MPRAudit Quantifies the Fraction of Variance Described by Unknown Features in Massively Parallel Reporter Assays

Transformative advances in molecular technologies, such as massively parallel reporter assays (MPRAs) and CRISPR screens, can efficiently characterize the effects of genetic and genomic variation on cellular phenotypes. Analysis approaches to date have focused on identifying individual genomic regions or genetic variants that perturb a phenotype of interest. In this work, we develop a wholistic framework (MPRAudit) to determine the global contribution of sequence to phenotypic variation across subsets of the entire experiment, opening the door to myriad novel analyses.
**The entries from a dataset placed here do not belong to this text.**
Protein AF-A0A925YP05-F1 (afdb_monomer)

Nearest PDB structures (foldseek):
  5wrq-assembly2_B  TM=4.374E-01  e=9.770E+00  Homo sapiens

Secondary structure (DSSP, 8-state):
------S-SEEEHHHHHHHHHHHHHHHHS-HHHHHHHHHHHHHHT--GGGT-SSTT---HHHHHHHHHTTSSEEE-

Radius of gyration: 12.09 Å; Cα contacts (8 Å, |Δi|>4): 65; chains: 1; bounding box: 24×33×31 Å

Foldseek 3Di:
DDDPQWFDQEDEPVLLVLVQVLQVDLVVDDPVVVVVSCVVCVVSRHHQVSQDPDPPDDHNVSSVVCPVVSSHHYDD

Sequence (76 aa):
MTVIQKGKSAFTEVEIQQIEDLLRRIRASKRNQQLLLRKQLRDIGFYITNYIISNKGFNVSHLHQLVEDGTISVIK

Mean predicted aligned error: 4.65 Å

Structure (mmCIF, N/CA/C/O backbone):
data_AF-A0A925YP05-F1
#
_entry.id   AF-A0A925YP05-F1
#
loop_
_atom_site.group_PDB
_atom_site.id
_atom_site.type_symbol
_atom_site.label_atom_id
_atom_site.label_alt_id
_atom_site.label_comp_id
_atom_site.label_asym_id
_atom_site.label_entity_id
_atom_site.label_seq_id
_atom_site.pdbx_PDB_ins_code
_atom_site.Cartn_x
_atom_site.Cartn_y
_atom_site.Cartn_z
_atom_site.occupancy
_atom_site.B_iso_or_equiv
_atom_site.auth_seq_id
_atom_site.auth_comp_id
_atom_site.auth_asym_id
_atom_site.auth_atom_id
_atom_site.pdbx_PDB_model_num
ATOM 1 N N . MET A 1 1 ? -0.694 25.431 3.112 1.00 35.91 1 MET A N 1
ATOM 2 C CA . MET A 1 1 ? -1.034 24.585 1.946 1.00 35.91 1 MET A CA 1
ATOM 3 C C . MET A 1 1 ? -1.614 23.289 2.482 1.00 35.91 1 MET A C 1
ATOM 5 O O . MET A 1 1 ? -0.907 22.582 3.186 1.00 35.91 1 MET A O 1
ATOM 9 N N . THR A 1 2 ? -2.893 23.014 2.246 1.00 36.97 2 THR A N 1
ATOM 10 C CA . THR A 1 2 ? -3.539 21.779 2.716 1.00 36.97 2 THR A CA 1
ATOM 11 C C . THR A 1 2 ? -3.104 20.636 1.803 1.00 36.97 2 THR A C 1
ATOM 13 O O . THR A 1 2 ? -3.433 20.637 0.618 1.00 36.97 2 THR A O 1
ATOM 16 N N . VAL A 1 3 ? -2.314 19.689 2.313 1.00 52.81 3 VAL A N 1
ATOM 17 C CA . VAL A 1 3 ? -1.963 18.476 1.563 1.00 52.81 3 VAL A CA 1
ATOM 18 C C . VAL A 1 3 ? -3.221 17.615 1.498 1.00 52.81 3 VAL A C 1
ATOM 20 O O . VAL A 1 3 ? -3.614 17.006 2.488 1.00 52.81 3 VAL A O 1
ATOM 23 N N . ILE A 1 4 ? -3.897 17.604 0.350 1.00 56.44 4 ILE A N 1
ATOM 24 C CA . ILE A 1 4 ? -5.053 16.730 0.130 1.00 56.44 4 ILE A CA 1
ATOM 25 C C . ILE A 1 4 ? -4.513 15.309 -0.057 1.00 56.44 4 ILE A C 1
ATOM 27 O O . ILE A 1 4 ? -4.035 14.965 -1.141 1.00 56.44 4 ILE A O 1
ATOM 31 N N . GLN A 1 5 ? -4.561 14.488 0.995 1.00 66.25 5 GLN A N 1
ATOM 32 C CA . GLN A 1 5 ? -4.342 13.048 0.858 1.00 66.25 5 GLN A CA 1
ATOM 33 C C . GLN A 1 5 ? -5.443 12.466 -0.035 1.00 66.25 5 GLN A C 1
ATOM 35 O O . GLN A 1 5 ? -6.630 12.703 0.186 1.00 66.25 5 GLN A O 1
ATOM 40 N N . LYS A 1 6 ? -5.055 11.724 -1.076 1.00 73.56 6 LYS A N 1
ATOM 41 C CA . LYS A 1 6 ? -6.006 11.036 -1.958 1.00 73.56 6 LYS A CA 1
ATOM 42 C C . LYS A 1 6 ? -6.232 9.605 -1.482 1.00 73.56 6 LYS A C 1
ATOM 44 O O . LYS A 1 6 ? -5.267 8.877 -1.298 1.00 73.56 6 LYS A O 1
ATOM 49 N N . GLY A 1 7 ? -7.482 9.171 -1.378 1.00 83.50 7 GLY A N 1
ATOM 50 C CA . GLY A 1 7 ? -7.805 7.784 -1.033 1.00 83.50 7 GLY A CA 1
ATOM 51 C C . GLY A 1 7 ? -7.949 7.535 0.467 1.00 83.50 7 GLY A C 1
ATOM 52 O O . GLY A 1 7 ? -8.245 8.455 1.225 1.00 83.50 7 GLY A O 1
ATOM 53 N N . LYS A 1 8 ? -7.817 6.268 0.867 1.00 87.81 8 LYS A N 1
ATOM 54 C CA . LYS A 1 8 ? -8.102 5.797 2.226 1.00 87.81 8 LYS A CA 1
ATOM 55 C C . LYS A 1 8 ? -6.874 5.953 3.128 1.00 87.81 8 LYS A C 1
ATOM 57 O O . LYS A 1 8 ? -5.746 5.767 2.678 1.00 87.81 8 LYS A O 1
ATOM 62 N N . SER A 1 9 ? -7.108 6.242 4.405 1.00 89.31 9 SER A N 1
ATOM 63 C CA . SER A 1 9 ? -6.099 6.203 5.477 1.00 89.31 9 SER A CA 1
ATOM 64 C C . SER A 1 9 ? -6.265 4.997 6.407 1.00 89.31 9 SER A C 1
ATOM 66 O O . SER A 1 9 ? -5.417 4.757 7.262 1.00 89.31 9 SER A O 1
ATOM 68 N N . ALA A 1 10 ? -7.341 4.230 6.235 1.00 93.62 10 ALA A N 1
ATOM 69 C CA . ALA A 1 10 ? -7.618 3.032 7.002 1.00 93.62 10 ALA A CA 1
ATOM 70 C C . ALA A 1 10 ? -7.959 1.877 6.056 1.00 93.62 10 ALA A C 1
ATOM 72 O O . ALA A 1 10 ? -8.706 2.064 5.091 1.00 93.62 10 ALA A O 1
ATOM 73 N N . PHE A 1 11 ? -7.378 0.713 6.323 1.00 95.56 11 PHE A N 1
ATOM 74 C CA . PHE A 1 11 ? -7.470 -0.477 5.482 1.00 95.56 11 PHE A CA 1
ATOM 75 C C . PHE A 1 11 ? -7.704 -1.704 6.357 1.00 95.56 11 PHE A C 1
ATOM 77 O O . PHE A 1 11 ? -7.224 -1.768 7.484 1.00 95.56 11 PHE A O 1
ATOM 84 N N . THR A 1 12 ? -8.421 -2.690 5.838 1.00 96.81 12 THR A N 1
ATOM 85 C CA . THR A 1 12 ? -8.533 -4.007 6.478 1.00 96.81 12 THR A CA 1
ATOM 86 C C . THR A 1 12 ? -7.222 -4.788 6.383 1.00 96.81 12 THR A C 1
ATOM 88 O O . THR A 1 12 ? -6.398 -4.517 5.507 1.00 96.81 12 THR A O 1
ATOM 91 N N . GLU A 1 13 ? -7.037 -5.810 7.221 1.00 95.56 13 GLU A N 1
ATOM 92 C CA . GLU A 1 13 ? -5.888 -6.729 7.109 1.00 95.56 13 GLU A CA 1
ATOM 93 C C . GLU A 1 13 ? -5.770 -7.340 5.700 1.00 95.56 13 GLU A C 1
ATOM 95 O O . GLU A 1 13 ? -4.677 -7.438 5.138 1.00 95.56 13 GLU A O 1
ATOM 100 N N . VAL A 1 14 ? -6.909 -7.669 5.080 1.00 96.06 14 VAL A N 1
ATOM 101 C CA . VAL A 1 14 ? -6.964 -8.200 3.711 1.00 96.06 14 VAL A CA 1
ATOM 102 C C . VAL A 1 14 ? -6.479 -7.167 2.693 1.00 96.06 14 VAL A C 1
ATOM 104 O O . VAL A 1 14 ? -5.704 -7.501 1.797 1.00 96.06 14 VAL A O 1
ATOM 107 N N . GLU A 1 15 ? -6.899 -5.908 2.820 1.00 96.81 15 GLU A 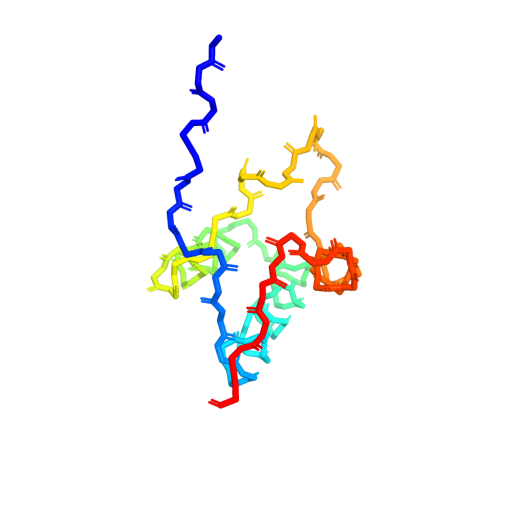N 1
ATOM 108 C CA . GLU A 1 15 ? -6.436 -4.831 1.939 1.00 96.81 15 GLU A CA 1
ATOM 109 C C . GLU A 1 15 ? -4.937 -4.558 2.124 1.00 96.81 15 GLU A C 1
ATOM 111 O O . GLU A 1 15 ? -4.237 -4.363 1.131 1.00 96.81 15 GLU A O 1
ATOM 116 N N . ILE A 1 16 ? -4.416 -4.604 3.356 1.00 96.62 16 ILE A N 1
ATOM 117 C CA . ILE A 1 16 ? -2.974 -4.481 3.616 1.00 96.62 16 ILE A CA 1
ATOM 118 C C . ILE A 1 16 ? -2.204 -5.600 2.914 1.00 96.62 16 ILE A C 1
ATOM 120 O O . ILE A 1 16 ? -1.253 -5.312 2.184 1.00 96.62 16 ILE A O 1
ATOM 124 N N . GLN A 1 17 ? -2.653 -6.851 3.036 1.00 96.56 17 GLN A N 1
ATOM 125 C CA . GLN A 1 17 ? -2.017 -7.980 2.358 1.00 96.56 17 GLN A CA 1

For example, MPRAudit can reliably estimate the upper limit of predictive performance, the fraction of variation attributed to specific biological categories, and the total contribution of experimental noise. We demonstrate through simulation and application to several types of real MPRA data sets how MPRAudit can lead to an improved understanding of experimental quality, molecular biology, and guide future research. Applying MPRAudit to real MPRA data, we observe that sequence variation is the primary driver of outcome variability, but that known biological categories explain only a fraction of this variance. We conclude that our understanding of how sequence variation impacts phenotype, even at the level of MPRAs, remains open to further scientific discovery.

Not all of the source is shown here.